* Task brief *
Please repeat exactly the lines below from the one containing "ATOM 38 C CA" down to the one containing "ATOM 41 O O", both included, and nothing else.

(Entries taken from a collection)
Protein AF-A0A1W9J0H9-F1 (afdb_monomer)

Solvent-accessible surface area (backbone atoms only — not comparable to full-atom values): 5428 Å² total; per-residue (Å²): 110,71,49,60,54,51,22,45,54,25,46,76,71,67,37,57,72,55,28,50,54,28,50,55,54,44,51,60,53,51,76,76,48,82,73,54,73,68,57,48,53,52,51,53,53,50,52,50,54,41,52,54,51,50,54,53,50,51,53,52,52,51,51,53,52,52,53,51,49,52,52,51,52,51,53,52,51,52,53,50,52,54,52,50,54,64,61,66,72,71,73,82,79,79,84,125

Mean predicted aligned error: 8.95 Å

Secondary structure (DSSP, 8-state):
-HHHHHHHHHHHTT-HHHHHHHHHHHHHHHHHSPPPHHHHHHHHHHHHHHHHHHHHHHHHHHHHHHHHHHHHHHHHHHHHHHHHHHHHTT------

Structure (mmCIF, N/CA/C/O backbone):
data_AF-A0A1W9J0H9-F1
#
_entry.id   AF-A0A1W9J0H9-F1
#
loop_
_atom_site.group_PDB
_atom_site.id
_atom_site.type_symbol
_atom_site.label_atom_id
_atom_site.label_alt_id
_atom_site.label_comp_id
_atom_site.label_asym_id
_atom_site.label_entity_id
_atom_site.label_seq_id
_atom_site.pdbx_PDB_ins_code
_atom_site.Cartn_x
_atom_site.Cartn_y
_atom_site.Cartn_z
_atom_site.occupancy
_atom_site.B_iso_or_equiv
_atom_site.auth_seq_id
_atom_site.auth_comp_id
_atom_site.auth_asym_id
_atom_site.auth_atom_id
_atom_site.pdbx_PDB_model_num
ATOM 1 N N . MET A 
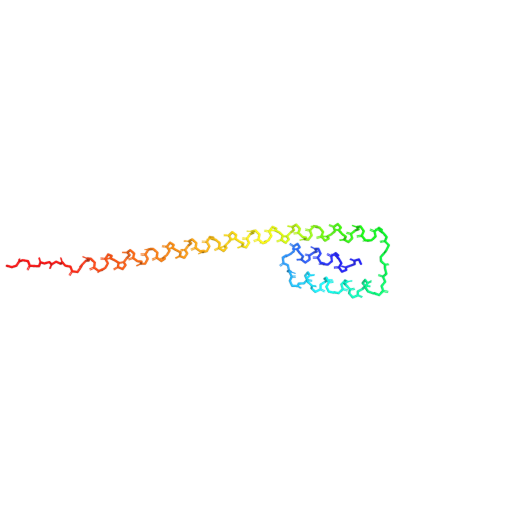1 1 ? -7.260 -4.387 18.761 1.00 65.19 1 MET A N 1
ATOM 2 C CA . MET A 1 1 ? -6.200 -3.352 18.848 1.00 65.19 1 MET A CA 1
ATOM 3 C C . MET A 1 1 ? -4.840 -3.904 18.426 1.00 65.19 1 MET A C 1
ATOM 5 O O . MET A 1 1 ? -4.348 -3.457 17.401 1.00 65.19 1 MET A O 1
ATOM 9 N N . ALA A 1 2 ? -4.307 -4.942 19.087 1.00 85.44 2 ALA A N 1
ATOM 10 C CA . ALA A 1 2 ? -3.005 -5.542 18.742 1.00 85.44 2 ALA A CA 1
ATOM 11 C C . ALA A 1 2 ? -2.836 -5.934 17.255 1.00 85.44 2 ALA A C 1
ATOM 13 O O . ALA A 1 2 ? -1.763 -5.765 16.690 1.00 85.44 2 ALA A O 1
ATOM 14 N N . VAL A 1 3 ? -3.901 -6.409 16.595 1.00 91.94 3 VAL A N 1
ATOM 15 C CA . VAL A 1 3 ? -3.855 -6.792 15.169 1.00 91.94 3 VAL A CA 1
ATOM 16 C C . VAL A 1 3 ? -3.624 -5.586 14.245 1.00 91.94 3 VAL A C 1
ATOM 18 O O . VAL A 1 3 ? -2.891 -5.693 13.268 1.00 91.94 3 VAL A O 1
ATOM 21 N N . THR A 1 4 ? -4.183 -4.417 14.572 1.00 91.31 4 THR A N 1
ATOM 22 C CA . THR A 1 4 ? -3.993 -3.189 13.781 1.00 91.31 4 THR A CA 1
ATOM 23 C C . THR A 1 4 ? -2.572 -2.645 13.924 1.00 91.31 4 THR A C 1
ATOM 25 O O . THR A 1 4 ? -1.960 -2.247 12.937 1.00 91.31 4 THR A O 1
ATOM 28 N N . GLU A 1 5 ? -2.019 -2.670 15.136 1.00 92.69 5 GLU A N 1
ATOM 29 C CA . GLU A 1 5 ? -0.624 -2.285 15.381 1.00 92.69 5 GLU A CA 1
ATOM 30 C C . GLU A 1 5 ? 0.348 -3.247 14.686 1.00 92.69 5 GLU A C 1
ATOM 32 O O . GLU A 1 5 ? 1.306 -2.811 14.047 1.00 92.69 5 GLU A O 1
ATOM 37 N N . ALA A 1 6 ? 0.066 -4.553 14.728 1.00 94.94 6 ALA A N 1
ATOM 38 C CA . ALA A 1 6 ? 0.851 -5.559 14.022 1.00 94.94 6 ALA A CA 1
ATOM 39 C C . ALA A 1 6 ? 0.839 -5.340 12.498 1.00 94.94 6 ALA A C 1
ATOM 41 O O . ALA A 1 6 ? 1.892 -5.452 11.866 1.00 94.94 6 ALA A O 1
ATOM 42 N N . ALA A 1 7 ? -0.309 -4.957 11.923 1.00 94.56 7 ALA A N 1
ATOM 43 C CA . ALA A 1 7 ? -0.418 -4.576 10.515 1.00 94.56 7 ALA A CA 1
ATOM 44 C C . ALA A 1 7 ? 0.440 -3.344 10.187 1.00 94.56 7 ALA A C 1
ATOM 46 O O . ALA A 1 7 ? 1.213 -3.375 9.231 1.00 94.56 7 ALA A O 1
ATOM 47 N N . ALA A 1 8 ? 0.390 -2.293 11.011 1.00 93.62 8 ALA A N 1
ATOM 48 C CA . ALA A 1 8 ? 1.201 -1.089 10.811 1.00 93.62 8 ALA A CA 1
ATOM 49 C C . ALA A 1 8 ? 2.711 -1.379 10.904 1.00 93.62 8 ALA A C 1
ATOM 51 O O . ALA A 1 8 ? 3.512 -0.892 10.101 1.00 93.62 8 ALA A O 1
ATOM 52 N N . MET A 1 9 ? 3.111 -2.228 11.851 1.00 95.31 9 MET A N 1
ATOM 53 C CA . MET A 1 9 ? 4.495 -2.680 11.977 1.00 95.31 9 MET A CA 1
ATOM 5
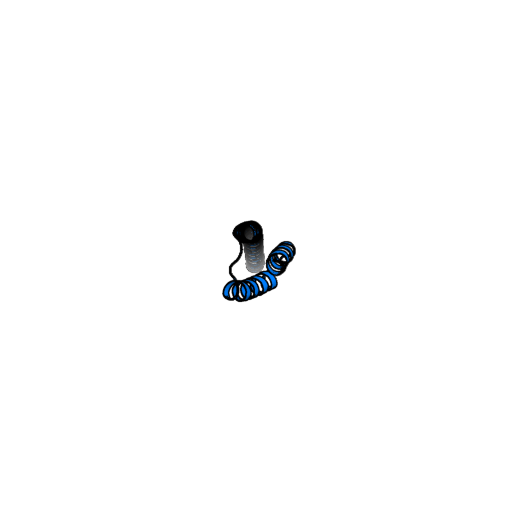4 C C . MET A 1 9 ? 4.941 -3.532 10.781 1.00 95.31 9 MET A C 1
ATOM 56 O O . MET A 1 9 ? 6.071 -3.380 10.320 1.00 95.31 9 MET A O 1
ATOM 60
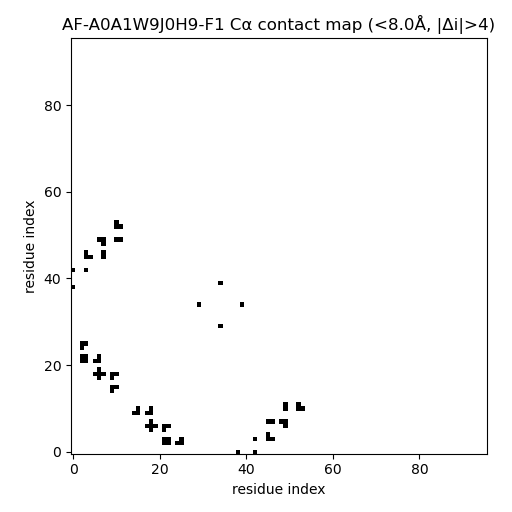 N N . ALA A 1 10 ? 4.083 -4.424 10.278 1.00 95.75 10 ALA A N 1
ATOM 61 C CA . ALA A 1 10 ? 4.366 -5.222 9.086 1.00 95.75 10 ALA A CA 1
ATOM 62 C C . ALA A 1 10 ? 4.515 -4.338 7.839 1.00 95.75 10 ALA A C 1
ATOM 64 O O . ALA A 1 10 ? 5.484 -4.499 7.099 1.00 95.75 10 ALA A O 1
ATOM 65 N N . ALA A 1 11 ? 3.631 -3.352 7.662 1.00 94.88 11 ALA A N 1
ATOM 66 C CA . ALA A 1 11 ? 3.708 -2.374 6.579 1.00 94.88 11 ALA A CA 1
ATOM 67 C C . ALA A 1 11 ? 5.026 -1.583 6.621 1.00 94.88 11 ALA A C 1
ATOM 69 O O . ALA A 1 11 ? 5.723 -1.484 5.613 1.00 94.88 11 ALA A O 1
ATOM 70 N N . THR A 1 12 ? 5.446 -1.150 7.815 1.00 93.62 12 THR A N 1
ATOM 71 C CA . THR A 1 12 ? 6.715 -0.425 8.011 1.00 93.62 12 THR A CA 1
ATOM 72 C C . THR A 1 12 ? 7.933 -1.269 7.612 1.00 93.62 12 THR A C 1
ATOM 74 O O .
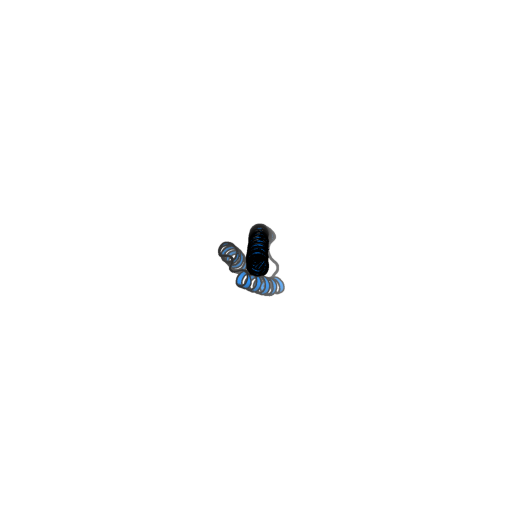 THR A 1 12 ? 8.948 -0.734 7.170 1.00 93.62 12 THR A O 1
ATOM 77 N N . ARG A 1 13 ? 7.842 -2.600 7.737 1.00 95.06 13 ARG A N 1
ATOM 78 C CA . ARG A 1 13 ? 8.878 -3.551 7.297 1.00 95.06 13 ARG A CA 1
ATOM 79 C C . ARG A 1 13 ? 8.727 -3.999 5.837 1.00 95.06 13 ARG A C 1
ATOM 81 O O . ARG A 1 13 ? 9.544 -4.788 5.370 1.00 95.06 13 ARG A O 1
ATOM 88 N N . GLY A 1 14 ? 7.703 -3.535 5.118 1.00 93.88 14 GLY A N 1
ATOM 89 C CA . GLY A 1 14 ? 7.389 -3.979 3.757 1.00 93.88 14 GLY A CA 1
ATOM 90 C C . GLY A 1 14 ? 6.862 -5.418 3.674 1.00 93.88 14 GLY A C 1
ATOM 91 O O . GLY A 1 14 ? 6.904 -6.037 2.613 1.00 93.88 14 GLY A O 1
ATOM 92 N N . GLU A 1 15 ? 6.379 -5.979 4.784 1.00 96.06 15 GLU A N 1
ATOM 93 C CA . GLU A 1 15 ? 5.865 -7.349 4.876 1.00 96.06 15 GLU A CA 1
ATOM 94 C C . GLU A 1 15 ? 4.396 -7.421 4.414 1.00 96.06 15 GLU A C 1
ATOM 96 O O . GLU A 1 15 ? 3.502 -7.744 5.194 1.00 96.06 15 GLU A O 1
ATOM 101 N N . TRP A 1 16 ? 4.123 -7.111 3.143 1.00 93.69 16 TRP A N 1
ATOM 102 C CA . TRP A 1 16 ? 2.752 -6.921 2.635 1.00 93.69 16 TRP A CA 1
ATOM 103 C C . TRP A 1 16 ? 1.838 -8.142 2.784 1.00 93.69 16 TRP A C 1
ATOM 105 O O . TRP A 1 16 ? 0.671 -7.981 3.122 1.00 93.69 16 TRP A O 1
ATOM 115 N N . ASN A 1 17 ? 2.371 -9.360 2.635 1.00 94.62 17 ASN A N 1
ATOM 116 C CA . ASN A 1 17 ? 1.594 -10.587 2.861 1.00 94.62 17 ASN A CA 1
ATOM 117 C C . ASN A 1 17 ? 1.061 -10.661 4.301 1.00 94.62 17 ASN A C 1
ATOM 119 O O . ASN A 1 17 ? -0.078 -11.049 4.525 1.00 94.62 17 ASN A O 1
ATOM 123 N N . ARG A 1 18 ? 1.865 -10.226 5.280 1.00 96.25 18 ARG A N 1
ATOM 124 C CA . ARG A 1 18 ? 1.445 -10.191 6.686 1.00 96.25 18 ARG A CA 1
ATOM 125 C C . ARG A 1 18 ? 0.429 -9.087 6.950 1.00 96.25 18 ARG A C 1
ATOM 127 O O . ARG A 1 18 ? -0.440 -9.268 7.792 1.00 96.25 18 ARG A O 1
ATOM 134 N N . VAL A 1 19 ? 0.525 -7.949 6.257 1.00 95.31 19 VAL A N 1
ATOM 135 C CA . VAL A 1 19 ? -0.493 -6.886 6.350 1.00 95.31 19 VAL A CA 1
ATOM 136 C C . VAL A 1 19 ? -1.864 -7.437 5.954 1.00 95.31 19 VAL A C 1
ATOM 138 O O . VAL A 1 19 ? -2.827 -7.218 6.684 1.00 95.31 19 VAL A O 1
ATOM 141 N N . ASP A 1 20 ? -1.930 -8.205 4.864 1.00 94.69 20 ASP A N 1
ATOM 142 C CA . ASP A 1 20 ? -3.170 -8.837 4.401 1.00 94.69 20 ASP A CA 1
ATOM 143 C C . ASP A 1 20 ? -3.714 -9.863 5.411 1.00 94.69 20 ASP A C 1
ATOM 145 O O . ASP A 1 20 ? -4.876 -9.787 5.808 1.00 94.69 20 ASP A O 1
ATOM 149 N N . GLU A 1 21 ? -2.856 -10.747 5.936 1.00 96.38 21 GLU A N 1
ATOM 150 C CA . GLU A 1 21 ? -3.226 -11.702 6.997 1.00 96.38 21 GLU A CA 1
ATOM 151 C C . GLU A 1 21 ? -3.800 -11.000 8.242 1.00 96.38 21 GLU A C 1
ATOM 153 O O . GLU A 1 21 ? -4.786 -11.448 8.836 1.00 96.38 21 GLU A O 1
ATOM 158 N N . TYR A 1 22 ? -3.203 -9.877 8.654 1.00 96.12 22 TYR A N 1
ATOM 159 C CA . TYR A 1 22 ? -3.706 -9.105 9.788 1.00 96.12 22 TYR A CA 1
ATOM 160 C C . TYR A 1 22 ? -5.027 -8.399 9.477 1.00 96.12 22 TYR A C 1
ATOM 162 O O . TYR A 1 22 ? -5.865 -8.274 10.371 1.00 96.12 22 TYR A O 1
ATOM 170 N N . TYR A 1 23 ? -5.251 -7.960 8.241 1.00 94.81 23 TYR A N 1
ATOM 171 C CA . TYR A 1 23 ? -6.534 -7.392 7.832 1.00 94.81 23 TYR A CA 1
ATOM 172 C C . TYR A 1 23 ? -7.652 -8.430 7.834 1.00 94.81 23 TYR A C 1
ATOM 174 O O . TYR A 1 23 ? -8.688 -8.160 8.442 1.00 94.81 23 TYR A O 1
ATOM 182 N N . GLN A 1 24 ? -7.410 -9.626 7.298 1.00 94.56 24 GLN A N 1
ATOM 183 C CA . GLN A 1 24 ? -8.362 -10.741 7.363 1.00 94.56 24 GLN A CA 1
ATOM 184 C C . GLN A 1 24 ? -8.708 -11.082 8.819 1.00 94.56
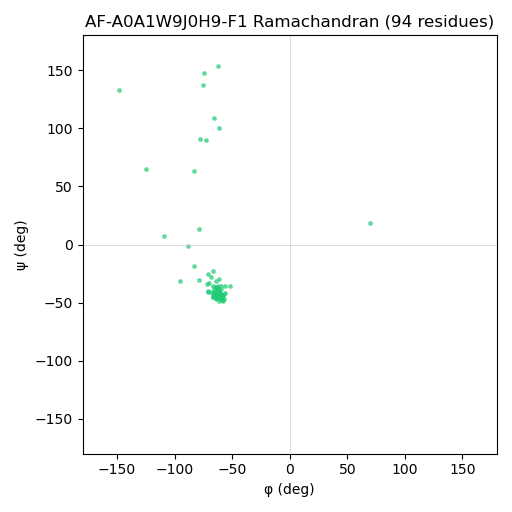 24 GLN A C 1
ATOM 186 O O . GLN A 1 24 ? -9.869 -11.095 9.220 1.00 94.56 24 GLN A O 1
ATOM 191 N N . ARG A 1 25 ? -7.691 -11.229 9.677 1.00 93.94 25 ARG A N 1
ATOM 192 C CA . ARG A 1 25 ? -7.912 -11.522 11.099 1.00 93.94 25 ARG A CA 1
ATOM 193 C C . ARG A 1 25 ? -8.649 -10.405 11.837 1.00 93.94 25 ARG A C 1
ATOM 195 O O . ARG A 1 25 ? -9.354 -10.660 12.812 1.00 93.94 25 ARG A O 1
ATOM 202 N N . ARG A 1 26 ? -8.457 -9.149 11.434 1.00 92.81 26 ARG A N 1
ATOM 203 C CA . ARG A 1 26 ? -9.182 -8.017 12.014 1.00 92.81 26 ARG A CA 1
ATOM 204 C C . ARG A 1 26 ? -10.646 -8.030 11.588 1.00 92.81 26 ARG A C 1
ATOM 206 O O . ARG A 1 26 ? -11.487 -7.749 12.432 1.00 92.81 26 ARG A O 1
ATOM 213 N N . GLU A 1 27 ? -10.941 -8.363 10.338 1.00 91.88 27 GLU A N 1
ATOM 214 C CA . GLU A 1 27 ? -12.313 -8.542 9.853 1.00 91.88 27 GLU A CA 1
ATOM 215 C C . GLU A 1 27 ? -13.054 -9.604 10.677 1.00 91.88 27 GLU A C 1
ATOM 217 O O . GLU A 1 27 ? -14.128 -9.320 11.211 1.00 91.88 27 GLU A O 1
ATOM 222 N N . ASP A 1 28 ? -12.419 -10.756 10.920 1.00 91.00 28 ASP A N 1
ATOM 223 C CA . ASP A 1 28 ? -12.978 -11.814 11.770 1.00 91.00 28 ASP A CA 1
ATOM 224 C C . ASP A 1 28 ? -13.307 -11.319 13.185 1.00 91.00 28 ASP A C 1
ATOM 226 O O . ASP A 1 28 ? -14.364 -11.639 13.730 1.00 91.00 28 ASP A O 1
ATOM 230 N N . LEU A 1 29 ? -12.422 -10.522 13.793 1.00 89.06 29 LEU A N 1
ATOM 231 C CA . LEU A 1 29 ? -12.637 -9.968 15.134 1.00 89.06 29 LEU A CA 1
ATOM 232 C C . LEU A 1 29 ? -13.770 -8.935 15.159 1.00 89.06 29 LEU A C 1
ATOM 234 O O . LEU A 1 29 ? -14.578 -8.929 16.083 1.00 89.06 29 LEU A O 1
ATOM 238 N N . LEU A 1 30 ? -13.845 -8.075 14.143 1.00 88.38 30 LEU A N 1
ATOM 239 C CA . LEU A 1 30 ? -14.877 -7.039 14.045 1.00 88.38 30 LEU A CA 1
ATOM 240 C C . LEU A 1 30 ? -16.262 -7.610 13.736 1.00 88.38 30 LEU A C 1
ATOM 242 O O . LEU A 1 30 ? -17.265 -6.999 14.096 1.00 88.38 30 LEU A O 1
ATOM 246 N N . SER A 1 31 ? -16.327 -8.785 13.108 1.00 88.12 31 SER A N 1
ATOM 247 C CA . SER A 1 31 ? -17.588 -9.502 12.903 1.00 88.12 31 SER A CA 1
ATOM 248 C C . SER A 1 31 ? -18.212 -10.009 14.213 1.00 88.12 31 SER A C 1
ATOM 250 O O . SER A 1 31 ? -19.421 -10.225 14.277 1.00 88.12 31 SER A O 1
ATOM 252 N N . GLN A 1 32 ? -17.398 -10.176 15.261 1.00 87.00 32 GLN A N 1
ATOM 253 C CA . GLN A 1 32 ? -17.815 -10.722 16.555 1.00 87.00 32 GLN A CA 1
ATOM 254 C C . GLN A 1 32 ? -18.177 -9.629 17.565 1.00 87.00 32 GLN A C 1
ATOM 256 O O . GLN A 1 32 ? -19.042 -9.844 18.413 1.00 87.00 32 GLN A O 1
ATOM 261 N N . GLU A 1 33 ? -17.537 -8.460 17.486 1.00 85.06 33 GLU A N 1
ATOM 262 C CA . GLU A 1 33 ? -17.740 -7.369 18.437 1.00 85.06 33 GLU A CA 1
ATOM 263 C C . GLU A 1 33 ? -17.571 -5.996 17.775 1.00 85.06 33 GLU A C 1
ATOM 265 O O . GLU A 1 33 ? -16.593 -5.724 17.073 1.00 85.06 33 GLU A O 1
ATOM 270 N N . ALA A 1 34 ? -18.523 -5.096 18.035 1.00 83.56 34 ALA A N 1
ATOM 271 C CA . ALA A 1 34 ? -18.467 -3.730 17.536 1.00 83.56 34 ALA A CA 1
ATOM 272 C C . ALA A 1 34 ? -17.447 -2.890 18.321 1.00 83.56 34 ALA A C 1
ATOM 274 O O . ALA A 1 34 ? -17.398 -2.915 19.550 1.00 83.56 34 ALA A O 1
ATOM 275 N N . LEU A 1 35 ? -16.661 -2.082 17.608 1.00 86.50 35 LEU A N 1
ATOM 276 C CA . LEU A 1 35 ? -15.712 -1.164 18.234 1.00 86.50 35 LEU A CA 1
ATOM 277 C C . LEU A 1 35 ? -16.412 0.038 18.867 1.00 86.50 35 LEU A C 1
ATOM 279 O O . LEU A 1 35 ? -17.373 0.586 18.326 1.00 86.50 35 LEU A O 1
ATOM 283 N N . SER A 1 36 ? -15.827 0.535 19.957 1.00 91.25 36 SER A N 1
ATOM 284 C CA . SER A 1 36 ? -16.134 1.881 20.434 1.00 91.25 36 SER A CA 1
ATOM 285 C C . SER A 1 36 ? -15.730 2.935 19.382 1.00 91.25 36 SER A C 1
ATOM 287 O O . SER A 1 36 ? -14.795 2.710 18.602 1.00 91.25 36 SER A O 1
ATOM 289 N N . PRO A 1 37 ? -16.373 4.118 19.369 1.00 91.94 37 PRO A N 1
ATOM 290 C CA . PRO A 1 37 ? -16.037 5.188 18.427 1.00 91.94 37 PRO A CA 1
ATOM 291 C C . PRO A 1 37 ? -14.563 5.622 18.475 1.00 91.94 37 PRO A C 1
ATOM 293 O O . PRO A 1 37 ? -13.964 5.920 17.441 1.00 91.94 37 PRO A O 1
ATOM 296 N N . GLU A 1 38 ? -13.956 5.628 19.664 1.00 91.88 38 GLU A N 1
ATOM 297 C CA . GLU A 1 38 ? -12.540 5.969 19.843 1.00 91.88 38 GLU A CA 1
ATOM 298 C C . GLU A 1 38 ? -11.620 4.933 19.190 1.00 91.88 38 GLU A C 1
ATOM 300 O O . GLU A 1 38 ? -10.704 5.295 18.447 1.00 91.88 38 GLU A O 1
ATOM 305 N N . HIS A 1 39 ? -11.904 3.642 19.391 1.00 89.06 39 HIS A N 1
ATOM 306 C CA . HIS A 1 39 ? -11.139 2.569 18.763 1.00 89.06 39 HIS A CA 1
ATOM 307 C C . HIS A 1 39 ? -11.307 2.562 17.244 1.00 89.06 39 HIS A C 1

* Reply to the task *
ATOM 38 C CA . ALA A 1 6 ? 0.851 -5.559 14.022 1.00 94.94 6 ALA A CA 1
ATOM 39 C C . ALA A 1 6 ? 0.839 -5.340 12.498 1.00 94.94 6 ALA A C 1
ATOM 41 O O . ALA A 1 6 ? 1.892 -5.452 11.866 1.00 94.94 6 ALA A O 1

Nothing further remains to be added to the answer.